Hikaru Morita

A Switching Closure Test to Analyze Cryptosystems

The closure test MCT (meet-in-the-middle closure test) was introduced to analyze the algebraic properties of cryptosystems [KaRiSh]. Since MCT needs a large amount of memory, it is hard to implement with an ordinary meet-in-the-middle method. As a feasible version of MCT, this paper presents a switching closure test SCT which based on a new memoryless meet-in-the-middle method. To achieve the memoryless method, appropriate techniques, such as expansion of cycling detection methods for one function into a method for two functions and an efficient intersection search method that uses only a small amount of memory, are used in an extremely effective manner.

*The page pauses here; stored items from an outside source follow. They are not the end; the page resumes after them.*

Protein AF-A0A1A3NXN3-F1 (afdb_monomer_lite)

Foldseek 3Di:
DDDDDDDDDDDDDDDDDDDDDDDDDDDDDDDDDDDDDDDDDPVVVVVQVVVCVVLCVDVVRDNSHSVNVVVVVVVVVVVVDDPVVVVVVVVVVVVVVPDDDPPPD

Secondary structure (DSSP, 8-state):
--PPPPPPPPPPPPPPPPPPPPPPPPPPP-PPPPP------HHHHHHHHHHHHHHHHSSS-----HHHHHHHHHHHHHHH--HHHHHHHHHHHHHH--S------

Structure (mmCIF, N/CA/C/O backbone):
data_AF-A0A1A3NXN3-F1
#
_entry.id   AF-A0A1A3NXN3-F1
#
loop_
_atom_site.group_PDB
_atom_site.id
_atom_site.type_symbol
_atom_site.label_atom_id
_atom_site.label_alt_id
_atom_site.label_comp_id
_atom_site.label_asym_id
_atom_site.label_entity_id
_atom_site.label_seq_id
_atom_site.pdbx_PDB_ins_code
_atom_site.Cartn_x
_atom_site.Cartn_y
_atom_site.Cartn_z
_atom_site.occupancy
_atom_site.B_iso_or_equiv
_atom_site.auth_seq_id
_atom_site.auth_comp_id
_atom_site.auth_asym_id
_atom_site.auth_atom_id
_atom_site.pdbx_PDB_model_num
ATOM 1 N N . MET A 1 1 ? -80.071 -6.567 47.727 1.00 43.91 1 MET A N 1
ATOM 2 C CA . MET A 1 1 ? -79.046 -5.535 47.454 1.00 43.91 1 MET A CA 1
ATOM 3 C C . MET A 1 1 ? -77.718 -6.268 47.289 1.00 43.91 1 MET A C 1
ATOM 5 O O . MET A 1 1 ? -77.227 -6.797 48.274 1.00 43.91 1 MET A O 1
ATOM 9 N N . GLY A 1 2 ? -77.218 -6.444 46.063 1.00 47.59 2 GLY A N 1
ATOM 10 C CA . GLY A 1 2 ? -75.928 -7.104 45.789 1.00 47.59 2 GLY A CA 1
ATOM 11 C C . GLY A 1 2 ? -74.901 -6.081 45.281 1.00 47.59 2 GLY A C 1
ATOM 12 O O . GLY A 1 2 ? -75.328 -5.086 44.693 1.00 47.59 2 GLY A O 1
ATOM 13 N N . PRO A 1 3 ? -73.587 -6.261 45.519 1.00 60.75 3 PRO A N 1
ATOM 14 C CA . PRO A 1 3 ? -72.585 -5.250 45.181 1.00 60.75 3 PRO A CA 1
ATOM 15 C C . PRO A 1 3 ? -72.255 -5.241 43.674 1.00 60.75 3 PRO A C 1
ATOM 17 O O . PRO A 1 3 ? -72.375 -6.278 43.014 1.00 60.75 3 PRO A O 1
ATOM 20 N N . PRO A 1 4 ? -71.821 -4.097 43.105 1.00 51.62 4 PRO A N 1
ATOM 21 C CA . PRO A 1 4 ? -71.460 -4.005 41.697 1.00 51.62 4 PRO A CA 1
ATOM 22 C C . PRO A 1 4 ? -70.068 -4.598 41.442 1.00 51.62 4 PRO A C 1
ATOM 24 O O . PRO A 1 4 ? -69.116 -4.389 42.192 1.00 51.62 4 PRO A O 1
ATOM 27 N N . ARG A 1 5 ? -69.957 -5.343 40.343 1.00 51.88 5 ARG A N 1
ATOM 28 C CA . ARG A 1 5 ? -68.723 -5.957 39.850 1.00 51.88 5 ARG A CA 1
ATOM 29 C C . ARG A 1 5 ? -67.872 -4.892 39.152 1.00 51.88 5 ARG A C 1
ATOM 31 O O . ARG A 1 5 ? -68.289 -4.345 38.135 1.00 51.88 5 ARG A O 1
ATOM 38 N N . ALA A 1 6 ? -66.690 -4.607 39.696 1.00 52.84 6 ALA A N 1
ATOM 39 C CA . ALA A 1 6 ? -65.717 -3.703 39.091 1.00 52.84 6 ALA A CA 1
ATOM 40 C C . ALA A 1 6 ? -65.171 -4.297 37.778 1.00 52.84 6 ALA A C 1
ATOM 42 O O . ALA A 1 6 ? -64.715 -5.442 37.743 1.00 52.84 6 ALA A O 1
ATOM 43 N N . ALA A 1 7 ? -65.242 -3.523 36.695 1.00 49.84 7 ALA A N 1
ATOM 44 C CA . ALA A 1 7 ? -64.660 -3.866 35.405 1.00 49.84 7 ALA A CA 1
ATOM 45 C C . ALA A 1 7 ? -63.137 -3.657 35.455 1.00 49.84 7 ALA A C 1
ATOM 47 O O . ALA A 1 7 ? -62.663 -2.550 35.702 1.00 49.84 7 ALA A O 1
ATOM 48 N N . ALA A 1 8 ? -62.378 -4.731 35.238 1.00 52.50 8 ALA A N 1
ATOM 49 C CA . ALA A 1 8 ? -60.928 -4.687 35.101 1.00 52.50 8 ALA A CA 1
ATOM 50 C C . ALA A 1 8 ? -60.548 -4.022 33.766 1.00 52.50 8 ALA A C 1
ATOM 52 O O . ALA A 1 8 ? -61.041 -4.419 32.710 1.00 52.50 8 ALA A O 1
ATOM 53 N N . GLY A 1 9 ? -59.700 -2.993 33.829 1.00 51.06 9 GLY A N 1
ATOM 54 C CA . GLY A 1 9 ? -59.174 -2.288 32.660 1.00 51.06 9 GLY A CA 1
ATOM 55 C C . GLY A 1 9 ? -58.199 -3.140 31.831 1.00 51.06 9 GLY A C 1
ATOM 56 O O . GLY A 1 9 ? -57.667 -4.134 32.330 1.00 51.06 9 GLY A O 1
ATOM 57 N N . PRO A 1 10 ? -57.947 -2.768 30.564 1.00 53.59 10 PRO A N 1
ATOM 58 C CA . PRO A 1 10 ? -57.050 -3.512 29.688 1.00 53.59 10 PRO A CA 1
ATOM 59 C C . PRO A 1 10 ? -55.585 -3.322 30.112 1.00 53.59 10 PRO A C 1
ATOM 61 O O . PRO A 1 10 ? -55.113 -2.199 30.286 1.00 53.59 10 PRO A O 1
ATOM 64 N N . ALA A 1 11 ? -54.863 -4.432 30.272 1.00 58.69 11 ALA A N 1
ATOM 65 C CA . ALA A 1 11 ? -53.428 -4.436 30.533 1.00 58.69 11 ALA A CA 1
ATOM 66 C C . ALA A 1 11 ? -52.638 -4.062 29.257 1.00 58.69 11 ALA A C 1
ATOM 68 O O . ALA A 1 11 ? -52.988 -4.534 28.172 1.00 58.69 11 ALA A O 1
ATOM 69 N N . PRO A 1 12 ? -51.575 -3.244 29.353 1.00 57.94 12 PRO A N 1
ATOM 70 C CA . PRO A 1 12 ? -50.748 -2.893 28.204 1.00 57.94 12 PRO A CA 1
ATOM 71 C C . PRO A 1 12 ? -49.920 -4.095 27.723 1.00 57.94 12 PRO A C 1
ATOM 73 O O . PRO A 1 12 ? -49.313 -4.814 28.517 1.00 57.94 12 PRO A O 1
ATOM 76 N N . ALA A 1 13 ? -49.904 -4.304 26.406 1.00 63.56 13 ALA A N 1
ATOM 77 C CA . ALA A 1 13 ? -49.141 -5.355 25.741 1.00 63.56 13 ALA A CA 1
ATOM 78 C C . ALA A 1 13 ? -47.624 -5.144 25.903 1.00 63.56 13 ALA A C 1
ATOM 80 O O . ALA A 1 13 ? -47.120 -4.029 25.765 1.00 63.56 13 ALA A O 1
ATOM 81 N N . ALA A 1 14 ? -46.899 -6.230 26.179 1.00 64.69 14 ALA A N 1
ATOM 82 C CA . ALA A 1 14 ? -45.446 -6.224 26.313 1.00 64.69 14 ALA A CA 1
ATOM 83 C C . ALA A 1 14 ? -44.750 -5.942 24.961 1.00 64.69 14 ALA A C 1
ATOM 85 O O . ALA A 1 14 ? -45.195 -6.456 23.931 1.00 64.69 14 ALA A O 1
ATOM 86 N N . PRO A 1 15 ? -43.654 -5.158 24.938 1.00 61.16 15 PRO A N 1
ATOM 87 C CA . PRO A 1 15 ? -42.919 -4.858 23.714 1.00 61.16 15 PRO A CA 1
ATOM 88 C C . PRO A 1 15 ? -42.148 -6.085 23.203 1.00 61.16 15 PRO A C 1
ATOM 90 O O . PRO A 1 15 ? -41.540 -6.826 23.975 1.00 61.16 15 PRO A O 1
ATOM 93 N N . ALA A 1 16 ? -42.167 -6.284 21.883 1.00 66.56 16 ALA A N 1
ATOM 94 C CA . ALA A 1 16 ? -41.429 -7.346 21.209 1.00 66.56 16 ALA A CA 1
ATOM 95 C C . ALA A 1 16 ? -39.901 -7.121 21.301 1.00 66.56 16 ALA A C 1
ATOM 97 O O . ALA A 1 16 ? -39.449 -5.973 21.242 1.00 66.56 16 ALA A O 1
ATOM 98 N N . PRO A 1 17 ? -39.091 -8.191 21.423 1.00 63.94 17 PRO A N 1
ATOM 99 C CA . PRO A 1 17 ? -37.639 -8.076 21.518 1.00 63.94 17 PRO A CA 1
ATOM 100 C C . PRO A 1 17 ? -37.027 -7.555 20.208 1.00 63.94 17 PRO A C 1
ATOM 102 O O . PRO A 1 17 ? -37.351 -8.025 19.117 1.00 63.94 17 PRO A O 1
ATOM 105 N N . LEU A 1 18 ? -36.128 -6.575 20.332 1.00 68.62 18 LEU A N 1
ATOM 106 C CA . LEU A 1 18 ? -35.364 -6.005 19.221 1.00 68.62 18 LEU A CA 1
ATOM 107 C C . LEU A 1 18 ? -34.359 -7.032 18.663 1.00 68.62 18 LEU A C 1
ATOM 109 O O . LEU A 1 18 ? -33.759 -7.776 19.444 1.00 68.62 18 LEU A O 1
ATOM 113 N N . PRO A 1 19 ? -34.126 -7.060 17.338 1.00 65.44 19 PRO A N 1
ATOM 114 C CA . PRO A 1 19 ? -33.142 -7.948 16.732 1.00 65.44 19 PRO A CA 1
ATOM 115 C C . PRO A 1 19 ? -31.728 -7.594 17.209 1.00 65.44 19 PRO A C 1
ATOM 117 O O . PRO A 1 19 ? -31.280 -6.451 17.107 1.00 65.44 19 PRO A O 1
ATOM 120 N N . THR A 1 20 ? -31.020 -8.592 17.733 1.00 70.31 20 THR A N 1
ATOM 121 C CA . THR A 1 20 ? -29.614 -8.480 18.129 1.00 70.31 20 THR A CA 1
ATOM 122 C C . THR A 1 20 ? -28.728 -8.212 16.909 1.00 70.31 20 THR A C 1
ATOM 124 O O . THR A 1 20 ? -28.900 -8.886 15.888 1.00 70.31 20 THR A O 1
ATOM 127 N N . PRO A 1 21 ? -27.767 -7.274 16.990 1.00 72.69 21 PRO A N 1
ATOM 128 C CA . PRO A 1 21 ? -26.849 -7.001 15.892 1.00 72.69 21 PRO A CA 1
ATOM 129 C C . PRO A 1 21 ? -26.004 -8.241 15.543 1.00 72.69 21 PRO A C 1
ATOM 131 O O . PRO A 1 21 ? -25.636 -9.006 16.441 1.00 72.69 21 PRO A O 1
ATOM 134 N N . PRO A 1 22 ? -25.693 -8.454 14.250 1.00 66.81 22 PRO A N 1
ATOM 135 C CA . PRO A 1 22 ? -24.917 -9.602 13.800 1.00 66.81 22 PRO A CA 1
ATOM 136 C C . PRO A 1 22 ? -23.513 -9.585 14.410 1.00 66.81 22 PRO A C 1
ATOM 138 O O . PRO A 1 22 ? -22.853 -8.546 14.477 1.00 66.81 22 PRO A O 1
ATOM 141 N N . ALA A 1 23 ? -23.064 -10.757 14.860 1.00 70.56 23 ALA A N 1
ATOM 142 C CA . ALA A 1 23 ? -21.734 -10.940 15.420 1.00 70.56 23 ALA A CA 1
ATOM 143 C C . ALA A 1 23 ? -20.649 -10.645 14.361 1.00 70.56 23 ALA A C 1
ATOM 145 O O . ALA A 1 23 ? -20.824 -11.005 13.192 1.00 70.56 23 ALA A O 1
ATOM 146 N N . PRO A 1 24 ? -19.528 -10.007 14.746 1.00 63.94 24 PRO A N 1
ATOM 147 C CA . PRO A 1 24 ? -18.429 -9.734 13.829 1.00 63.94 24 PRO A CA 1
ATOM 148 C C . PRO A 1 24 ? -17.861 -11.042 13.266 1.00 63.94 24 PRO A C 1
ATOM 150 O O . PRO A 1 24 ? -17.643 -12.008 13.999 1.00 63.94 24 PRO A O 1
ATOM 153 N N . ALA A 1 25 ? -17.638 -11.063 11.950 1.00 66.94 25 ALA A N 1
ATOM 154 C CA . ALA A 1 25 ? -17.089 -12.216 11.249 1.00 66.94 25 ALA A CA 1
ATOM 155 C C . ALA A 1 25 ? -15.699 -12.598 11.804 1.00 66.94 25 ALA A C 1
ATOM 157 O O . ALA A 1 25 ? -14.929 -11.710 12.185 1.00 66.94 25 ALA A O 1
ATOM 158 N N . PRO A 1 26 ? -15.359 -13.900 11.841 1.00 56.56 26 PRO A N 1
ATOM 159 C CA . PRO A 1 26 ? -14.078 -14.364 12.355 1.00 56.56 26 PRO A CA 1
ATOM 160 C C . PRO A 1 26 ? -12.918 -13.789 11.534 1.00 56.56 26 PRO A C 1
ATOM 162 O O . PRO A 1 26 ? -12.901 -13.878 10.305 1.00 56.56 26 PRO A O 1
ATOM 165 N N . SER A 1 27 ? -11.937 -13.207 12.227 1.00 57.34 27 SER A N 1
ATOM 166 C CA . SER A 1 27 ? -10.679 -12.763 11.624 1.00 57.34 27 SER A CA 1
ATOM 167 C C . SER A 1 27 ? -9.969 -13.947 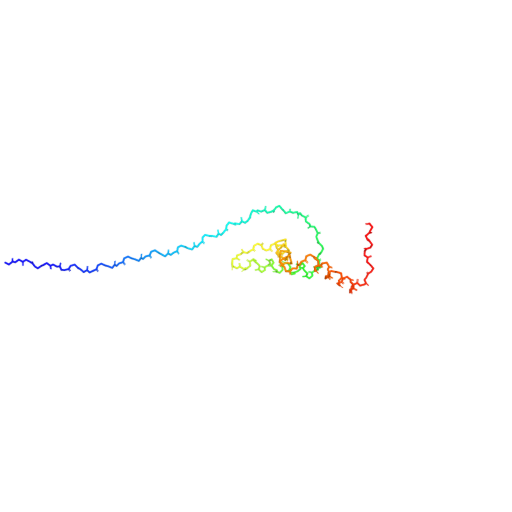10.971 1.00 57.34 27 SER A C 1
ATOM 169 O O . SER A 1 27 ? -9.778 -14.984 11.605 1.00 57.34 27 SER A O 1
ATOM 171 N N . ALA A 1 28 ? -9.566 -13.782 9.709 1.00 64.00 28 ALA A N 1
ATOM 172 C CA . ALA A 1 28 ? -8.773 -14.771 8.988 1.00 64.00 28 ALA A CA 1
ATOM 173 C C . ALA A 1 28 ? -7.506 -15.152 9.786 1.00 64.00 28 ALA A C 1
ATOM 175 O O . ALA A 1 28 ? -6.938 -14.288 10.467 1.00 64.00 28 ALA A O 1
ATOM 176 N N . PRO A 1 29 ? -7.057 -16.420 9.712 1.00 58.94 29 PRO A N 1
ATOM 177 C CA . PRO A 1 29 ? -5.883 -16.870 10.446 1.00 58.94 29 PRO A CA 1
ATOM 178 C C . PRO A 1 29 ? -4.653 -16.039 10.048 1.00 58.94 29 PRO A C 1
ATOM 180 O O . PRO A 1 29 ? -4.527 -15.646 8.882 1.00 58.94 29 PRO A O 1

A Fast Modular-multiplication Algorithm based on a Higher Radix

This paper presents a new fast compact modular-multiplication algorithm, which will multiply modulo N in log(N)/log(r) clock pulses when the algorithm is based on radix r (r ? 4).

A Fast Modular-multiplication Module for Smart Cards

A new compact modular multiplication algorithm based on a higher radix can reduce the amount of processing to half or less that of conventional algorithms. When applied to smart cards, the new division method can reduce the number of memory access events. Consequently, a module containing 3 Kbits of RAM and a 3-Kgate operation unit will calculate a 512-bit modular exponentiation in under two seconds at a 4-MHz clock.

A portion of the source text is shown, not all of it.